Since 2007, 64 trade unionists have been murdered. Luis Antonio Alpirez Guzman secretary of the Health Workers Union said;
If the bloodshed continues, the entire labor movement will be irrevocably weakened….it is reminiscent of the chaotic 1980’s and 1990’s era when student and labor activists were murdered on a mass scale…(Chen, Michelle, “Unions Under Siege in Guatemala,” In These Times, 8-24-2013.)
The next station I’ll report on was a water project at Chutzoropi in the province of Quiché, a Province so devastated by the military that it was once left by Bishop Gerardi under threat. The project was sponsored by the Caritas Pastoral Social del Quiche. Gerardi was later murdered by the military in Guatemala City in 1998. A report issued by the Historical Clarification Commission claimed 200,000 people were slaughtered in the 80’s; the Army committed 165 massacres against Mayan Villages.
We went into the highlands on unpaved roads and we were grateful for our very skillful Salvadoran driver, Cristobal. We were warmly greeted by the community and sat down to meet each other. The men introduced themselves. They hung around in little groups along with the boys. As visitors we introduced ourselves – our names, where we were from, and why we came to visit. All had to be translated into their indigenous language. Sister Jan, obviously well known and loved, suggested that the women introduce themselves. The women and girls sat on benches on one side, beautifully dressed in their native costumes - Guipils. With some shyness and through interpreters the women courageously stated their names and something about their family.

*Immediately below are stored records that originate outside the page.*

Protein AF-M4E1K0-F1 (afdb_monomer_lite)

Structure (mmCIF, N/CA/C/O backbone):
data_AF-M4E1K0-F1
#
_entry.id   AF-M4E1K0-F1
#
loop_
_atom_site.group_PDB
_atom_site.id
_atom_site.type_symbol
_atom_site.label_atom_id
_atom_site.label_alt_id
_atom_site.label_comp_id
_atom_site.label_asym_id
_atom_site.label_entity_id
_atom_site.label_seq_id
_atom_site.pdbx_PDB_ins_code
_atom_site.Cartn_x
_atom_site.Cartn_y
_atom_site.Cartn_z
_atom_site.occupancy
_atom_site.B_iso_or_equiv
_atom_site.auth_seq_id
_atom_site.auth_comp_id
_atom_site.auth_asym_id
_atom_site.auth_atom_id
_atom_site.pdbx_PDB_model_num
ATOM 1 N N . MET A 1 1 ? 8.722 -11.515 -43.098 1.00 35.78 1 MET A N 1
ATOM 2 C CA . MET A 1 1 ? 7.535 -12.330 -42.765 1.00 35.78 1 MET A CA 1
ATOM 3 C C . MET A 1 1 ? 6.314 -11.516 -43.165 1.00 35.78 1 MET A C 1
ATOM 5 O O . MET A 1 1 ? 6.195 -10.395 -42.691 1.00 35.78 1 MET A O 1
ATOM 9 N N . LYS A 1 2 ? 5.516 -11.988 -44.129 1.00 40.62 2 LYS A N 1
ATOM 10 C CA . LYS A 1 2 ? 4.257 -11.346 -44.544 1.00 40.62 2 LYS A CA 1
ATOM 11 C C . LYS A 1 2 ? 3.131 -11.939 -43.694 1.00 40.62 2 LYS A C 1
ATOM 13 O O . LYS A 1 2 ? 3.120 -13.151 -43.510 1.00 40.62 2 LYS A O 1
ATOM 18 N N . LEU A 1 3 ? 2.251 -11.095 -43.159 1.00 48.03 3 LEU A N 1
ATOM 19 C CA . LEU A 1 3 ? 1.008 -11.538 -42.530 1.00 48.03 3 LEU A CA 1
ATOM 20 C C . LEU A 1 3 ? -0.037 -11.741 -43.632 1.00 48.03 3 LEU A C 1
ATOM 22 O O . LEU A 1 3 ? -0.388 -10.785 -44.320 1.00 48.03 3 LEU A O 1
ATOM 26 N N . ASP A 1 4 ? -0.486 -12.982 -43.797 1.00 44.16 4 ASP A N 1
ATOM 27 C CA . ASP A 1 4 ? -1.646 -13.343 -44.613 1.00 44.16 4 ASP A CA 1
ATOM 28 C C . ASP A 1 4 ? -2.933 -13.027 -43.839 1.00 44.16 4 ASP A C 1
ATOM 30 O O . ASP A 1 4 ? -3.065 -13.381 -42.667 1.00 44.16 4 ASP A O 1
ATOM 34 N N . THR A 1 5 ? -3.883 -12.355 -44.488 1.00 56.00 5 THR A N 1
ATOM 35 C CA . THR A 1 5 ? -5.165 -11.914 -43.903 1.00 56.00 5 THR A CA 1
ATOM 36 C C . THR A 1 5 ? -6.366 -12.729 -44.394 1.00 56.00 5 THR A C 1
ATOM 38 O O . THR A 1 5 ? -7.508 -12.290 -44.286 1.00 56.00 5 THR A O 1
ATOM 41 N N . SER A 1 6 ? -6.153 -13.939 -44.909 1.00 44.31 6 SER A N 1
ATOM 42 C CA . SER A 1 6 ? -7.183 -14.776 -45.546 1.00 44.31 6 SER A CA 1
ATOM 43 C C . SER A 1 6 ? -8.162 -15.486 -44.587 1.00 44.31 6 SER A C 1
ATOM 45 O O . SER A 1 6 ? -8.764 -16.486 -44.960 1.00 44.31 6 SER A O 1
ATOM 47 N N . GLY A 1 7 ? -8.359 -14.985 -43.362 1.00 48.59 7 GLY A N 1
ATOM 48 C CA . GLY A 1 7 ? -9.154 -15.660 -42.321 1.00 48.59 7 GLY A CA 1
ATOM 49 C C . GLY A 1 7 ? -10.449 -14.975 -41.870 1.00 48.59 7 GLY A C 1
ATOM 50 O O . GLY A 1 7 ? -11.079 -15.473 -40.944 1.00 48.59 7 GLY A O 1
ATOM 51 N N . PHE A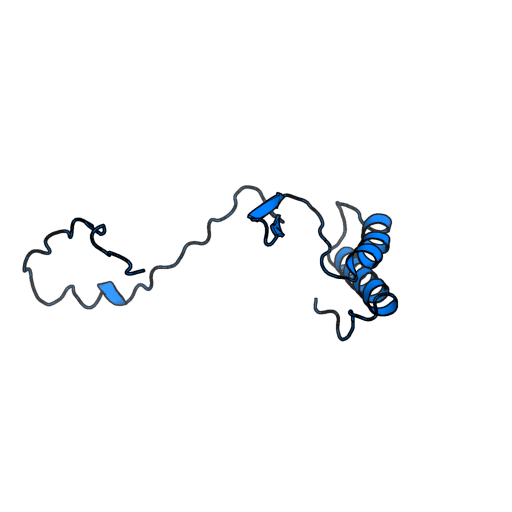 1 8 ? -10.855 -13.846 -42.458 1.00 40.59 8 PHE A N 1
ATOM 52 C CA . PHE A 1 8 ? -12.049 -13.104 -42.022 1.00 40.59 8 PHE A CA 1
ATOM 53 C C . PHE A 1 8 ? -13.265 -13.397 -42.917 1.00 40.59 8 PHE A C 1
ATOM 55 O O . PHE A 1 8 ? -13.764 -12.531 -43.630 1.00 40.59 8 PHE A O 1
ATOM 62 N N . GLU A 1 9 ? -13.763 -14.632 -42.877 1.00 45.09 9 GLU A N 1
ATOM 63 C CA . GLU A 1 9 ? -15.145 -14.906 -43.285 1.00 45.09 9 GLU A CA 1
ATOM 64 C C . GLU A 1 9 ? -16.074 -14.527 -42.123 1.00 45.09 9 GLU A C 1
ATOM 66 O O . GLU A 1 9 ? -16.384 -15.337 -41.253 1.00 45.09 9 GLU A O 1
ATOM 71 N N . THR A 1 10 ? -16.508 -13.266 -42.096 1.00 43.50 10 THR A N 1
ATOM 72 C CA . THR A 1 10 ? -17.721 -12.870 -41.372 1.00 43.50 10 THR A CA 1
ATOM 73 C C . THR A 1 10 ? -18.829 -12.767 -42.404 1.00 43.50 10 THR A C 1
ATOM 75 O O . THR A 1 10 ? -18.831 -11.867 -43.243 1.00 43.50 10 THR A O 1
ATOM 78 N N . SER A 1 11 ? -19.767 -13.707 -42.337 1.00 47.44 11 SER A N 1
ATOM 79 C CA . SER A 1 11 ? -21.054 -13.679 -43.025 1.00 47.44 11 SER A CA 1
ATOM 80 C C . SER A 1 11 ? -21.713 -12.303 -42.888 1.00 47.44 11 SER A C 1
ATOM 82 O O . SER A 1 11 ? -22.252 -11.962 -41.834 1.00 47.44 11 SER A O 1
ATOM 84 N N . MET A 1 12 ? -21.652 -11.507 -43.951 1.00 47.81 12 MET A N 1
ATOM 85 C CA . MET A 1 12 ? -22.392 -10.256 -44.064 1.00 47.81 12 MET A CA 1
ATOM 86 C C . MET A 1 12 ? -23.881 -10.584 -44.241 1.00 47.81 12 MET A C 1
ATOM 88 O O . MET A 1 12 ? -24.222 -11.295 -45.190 1.00 47.81 12 MET A O 1
ATOM 92 N N . PRO A 1 13 ? -24.788 -10.088 -43.380 1.00 45.50 13 PRO A N 1
ATOM 93 C CA . PRO A 1 13 ? -26.209 -10.161 -43.675 1.00 45.50 13 PRO A CA 1
ATOM 94 C C . PRO A 1 13 ? -26.488 -9.297 -44.909 1.00 45.50 13 PRO A C 1
ATOM 96 O O . PRO A 1 13 ? -26.090 -8.135 -44.984 1.00 45.50 13 PRO A O 1
ATOM 99 N N . THR A 1 14 ? -27.143 -9.884 -45.908 1.00 41.16 14 THR A N 1
ATOM 100 C CA . THR A 1 14 ? -27.553 -9.192 -47.130 1.00 41.16 14 THR A CA 1
ATOM 101 C C . THR A 1 14 ? -28.607 -8.147 -46.764 1.00 41.16 14 THR A C 1
ATOM 103 O O . THR A 1 14 ? -29.758 -8.487 -46.500 1.00 41.16 14 THR A O 1
ATOM 106 N N . ILE A 1 15 ? -28.216 -6.872 -46.702 1.00 47.06 15 ILE A N 1
ATOM 107 C CA . ILE A 1 15 ? -29.154 -5.762 -46.507 1.00 47.06 15 ILE A CA 1
ATOM 108 C C . ILE A 1 15 ? -29.946 -5.607 -47.808 1.00 47.06 15 ILE A C 1
ATOM 110 O O . ILE A 1 15 ? -29.403 -5.232 -48.847 1.00 47.06 15 ILE A O 1
ATOM 114 N N . GLY A 1 16 ? -31.229 -5.968 -47.754 1.00 38.84 16 GLY A N 1
ATOM 115 C CA . GLY A 1 16 ? -32.176 -5.761 -48.841 1.00 38.84 16 GLY A CA 1
ATOM 116 C C . GLY A 1 16 ? -32.352 -4.272 -49.132 1.00 38.84 16 GLY A C 1
ATOM 117 O O . GLY A 1 16 ? -32.459 -3.459 -48.218 1.00 38.84 16 GLY A O 1
ATOM 118 N N . PHE A 1 17 ? -32.388 -3.915 -50.416 1.00 35.88 17 PHE A N 1
ATOM 119 C CA . PHE A 1 17 ? -32.721 -2.567 -50.868 1.00 35.88 17 PHE A CA 1
ATOM 120 C C . PHE A 1 17 ? -34.171 -2.235 -50.483 1.00 35.88 17 PHE A C 1
ATOM 122 O O . PHE A 1 17 ? -35.111 -2.644 -51.163 1.00 35.88 17 PHE A O 1
ATOM 129 N N . GLY A 1 18 ? -34.343 -1.497 -49.387 1.00 37.28 18 GLY A N 1
ATOM 130 C CA . GLY A 1 18 ? -35.619 -0.965 -48.921 1.00 37.28 18 GLY A CA 1
ATOM 131 C C . GLY A 1 18 ? -35.450 0.457 -48.382 1.00 37.28 18 GLY A C 1
ATOM 132 O O . GLY A 1 18 ? -34.666 0.668 -47.471 1.00 37.28 18 GLY A O 1
ATOM 133 N N . SER A 1 19 ? -36.168 1.390 -49.016 1.00 40.44 19 SER A N 1
ATOM 134 C CA . SER A 1 19 ? -36.510 2.783 -48.660 1.00 40.44 19 SER A CA 1
ATOM 135 C C . SER A 1 19 ? -35.538 3.632 -47.812 1.00 40.44 19 SER A C 1
ATOM 137 O O . SER A 1 19 ? -35.266 3.373 -46.646 1.00 40.44 19 SER A O 1
ATOM 139 N N . SER A 1 20 ? -35.122 4.757 -48.394 1.00 50.31 20 SER A N 1
ATOM 140 C CA . SER A 1 20 ? -34.043 5.676 -47.998 1.00 50.31 20 SER A CA 1
ATOM 141 C C . SER A 1 20 ? -34.169 6.443 -46.665 1.00 50.31 20 SER A C 1
ATOM 143 O O . SER A 1 20 ? -33.415 7.395 -46.475 1.00 50.31 20 SER A O 1
ATOM 145 N N . ASN A 1 21 ? -35.071 6.079 -45.748 1.00 47.47 21 ASN A N 1
ATOM 146 C CA . ASN A 1 21 ? -35.347 6.888 -44.548 1.00 47.47 21 ASN A CA 1
ATOM 147 C C . ASN A 1 21 ? -34.899 6.263 -43.211 1.00 47.47 21 ASN A C 1
ATOM 149 O O . ASN A 1 21 ? -34.815 6.995 -42.233 1.00 47.47 21 ASN A O 1
ATOM 153 N N . ASP A 1 22 ? -34.516 4.983 -43.166 1.00 46.22 22 ASP A N 1
ATOM 154 C CA . ASP A 1 22 ? -34.112 4.312 -41.910 1.00 46.22 22 ASP A CA 1
ATOM 155 C C . ASP A 1 22 ? -32.601 4.429 -41.594 1.00 46.22 22 ASP A C 1
ATOM 157 O O . ASP A 1 22 ? -32.118 3.929 -40.580 1.00 46.22 22 ASP A O 1
ATOM 161 N N . MET A 1 23 ? -31.811 5.086 -42.455 1.00 42.28 23 MET A N 1
ATOM 162 C CA . MET A 1 23 ? -30.340 5.109 -42.337 1.00 42.28 23 MET A CA 1
ATOM 163 C C . MET A 1 23 ? -29.766 6.188 -41.406 1.00 42.28 23 MET A C 1
ATOM 165 O O . MET A 1 23 ? -28.564 6.175 -41.146 1.00 42.28 23 MET A O 1
ATOM 169 N N . LEU A 1 24 ? -30.582 7.112 -40.890 1.00 48.91 24 LEU A N 1
ATOM 170 C CA . LEU A 1 24 ? -30.109 8.171 -39.983 1.00 48.91 24 LEU A CA 1
ATOM 171 C C . LEU A 1 24 ? -30.317 7.845 -38.496 1.00 48.91 24 LEU A C 1
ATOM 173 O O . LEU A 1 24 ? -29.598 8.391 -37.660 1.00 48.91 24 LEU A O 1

Photo by Sister Jan Gregorich
Sister Jan asked what the water project meant to them. They explained in their native language with a couple women speaking in Spanish. Without the water project they had to go two or three times a day to the river to bring back buckets of water with their children helping. Washing of clothes had to be done at the river. Thirty-three families received water in the immediate area of their homes. Sanctions were levied for improper use. Each family paid 10 quetzales, $1.35 per month, to create a fund to be kept in reserve for emergencies.
I was not able to discern a ‘communidad autónomo’ as in the Mayan communities just north of Guatemala in Chiapas, Mexico. The Mayan people at the water project are not completely independent of the government in Guatemala City.

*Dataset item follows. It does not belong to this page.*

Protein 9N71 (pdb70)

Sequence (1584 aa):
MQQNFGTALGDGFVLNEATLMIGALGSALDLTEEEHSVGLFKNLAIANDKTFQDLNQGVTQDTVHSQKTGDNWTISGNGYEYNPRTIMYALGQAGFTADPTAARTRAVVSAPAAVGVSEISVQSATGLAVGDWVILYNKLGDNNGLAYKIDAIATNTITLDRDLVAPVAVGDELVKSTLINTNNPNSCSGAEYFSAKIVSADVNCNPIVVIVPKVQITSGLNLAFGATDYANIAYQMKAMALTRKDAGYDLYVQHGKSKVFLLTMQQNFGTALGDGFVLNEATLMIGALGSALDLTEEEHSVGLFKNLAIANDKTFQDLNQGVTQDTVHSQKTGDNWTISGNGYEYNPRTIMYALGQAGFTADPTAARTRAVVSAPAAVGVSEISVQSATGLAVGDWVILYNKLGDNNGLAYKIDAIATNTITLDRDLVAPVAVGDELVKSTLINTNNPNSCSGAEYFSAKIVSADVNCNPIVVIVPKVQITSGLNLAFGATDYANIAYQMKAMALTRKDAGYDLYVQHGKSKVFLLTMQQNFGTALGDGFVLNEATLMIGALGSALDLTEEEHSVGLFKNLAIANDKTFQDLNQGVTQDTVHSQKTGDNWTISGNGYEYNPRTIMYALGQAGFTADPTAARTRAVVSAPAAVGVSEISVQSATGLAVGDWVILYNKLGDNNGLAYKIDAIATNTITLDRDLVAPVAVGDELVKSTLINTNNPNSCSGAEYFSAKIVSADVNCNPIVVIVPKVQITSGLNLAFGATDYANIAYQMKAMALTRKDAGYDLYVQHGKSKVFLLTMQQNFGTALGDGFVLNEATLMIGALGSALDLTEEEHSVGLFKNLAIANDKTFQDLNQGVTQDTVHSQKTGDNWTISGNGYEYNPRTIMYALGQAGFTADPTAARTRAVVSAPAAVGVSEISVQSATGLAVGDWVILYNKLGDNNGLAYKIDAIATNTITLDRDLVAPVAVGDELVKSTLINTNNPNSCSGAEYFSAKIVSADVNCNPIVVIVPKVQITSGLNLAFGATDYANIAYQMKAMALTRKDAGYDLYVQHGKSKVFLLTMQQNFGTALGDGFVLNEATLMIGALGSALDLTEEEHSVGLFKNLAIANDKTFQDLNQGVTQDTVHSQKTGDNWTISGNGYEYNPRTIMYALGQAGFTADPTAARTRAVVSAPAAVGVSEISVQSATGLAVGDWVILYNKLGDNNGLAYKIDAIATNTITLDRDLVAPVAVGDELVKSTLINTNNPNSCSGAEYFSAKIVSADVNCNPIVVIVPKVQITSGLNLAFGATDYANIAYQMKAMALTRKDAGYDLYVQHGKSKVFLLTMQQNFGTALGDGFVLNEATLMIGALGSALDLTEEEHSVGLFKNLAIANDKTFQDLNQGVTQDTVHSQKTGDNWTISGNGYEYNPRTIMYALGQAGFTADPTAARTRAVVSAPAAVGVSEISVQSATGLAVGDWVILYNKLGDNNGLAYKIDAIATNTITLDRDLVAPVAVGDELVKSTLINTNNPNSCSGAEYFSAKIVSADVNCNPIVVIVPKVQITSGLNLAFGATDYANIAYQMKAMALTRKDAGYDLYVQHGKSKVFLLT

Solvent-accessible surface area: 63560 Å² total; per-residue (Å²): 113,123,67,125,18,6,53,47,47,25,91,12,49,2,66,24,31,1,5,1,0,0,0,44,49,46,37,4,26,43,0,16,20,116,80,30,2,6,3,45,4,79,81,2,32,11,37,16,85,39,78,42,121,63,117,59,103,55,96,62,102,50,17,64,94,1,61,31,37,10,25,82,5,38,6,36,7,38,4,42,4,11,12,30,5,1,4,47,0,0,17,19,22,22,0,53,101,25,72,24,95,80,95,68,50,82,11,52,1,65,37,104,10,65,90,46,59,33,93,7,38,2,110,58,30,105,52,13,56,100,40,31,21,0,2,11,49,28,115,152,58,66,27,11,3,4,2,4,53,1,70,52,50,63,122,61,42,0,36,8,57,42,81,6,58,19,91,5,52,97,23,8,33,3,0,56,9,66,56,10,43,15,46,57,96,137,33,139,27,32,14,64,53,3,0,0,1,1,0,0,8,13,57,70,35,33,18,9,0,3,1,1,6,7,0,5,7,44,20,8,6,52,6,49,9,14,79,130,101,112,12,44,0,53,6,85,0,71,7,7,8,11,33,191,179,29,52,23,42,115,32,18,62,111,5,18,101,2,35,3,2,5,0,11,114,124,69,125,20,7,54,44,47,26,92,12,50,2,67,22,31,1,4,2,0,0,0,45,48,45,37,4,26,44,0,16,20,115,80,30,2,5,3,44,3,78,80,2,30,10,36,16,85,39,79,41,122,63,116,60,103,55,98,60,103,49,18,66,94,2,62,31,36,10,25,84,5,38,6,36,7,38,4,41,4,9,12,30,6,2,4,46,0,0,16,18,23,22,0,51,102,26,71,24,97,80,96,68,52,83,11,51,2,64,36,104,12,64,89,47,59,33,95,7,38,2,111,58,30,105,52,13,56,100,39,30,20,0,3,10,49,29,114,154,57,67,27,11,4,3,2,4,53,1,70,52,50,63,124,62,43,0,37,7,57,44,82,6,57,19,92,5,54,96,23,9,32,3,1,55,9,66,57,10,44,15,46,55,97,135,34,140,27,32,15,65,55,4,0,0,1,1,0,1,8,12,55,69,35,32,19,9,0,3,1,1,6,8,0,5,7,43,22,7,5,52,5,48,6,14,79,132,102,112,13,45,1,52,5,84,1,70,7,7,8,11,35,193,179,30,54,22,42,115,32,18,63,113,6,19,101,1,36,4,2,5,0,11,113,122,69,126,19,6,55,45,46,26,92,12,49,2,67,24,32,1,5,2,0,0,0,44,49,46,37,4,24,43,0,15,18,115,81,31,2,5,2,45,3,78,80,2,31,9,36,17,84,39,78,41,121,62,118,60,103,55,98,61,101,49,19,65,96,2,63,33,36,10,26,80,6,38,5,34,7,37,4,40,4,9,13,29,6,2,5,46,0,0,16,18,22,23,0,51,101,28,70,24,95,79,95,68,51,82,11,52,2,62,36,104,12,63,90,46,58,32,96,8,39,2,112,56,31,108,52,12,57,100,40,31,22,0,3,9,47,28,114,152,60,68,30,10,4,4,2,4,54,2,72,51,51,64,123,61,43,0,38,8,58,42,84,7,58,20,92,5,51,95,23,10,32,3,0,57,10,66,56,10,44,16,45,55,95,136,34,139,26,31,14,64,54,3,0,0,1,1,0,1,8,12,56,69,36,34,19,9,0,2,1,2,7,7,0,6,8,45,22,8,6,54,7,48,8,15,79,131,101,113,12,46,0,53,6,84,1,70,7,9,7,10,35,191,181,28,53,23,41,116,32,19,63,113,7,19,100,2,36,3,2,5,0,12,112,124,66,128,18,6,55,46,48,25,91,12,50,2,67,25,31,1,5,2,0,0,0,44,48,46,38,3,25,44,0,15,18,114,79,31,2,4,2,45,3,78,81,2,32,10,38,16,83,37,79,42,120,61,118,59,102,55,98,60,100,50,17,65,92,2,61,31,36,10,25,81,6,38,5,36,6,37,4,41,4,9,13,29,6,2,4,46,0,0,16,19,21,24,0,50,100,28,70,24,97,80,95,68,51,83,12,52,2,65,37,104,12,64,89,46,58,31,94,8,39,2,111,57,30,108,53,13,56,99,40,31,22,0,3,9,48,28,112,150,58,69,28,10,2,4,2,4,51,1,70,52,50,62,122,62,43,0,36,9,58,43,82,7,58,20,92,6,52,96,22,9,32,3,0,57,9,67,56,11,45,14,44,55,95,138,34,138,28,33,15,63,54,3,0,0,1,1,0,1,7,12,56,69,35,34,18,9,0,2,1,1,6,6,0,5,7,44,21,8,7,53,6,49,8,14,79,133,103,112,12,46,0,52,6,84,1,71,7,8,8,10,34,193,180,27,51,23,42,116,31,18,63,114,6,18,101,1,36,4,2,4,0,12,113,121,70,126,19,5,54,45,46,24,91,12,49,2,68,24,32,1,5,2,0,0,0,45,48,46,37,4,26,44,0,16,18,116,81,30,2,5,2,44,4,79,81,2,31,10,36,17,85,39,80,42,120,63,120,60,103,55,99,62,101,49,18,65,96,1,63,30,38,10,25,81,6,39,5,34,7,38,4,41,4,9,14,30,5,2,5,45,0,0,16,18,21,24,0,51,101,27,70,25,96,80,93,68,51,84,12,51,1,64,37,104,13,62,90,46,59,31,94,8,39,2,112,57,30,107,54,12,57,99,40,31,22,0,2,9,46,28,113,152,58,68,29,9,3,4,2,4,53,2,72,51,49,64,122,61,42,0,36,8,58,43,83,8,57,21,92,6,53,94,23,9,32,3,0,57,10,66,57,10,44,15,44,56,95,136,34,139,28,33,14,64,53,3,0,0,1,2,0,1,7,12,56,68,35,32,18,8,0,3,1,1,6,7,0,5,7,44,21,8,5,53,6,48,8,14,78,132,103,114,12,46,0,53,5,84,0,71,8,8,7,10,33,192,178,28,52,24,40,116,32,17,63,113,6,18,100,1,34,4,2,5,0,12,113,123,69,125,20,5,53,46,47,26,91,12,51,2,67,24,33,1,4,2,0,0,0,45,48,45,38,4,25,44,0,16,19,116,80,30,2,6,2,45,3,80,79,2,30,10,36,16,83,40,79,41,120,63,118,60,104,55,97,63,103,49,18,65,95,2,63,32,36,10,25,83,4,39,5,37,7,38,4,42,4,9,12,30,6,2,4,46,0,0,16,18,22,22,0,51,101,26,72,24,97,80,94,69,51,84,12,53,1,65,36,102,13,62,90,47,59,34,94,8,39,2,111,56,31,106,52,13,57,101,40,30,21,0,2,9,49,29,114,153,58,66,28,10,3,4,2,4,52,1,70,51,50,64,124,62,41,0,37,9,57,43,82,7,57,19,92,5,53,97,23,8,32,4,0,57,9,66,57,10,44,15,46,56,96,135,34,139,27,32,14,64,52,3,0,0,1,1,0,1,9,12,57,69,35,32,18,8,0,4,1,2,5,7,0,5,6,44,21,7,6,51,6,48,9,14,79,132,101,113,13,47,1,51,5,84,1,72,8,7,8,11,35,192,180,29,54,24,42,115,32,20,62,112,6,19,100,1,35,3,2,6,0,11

I commented to Joanne how beautiful these people are – I don’t usually say that anywhere else we travel. Joanne responded, “They make their own clothes with beautiful colors and wear them humbly without embarrassment. They celebrate who they are.” Joanne talked to a young man who had just returned from Texas for a visit; he planned to return to Texas to make his way in life. His legal status was not questioned.
I asked the leader of the project if there was hope for Guatemala; he said, “no!” but then paused and said – “maybe.” Why maybe? He said, “…if progressive leaders arise in Guatemala.” Is this just ‘Waiting for Godot?’
But for me, this is a reminder of Postville, Iowa in May of 2012. Federal agents in helicopters and patrol cars swooped into a small Iowa farm town to raid a food processing plant where most of the workers were Guatemalans. Three hundred eighty-nine workers were detained, most of them from Guatemala. Families were separated – children had no idea what happened to their parents. Sr. Mary McCauley B.V.M. set up a refuge for the families in the local parish Church – St. Bridget’s. (N.Y. Times, “Postville,” July 11, 2012.)
Postville protestor, 2008
A colleague talked to one of the Guatemalan men who lost his family in the ‘80’s during one of the U.S. funded military massacres. The man had obviously not recovered from the devastation of his family. The three mental health professionals who took the trip with us asked how these people survive the trauma of the genocide of their villages? I wondered about the re-enacted Holy Week story,… is this pageantry,…therapy?... or both?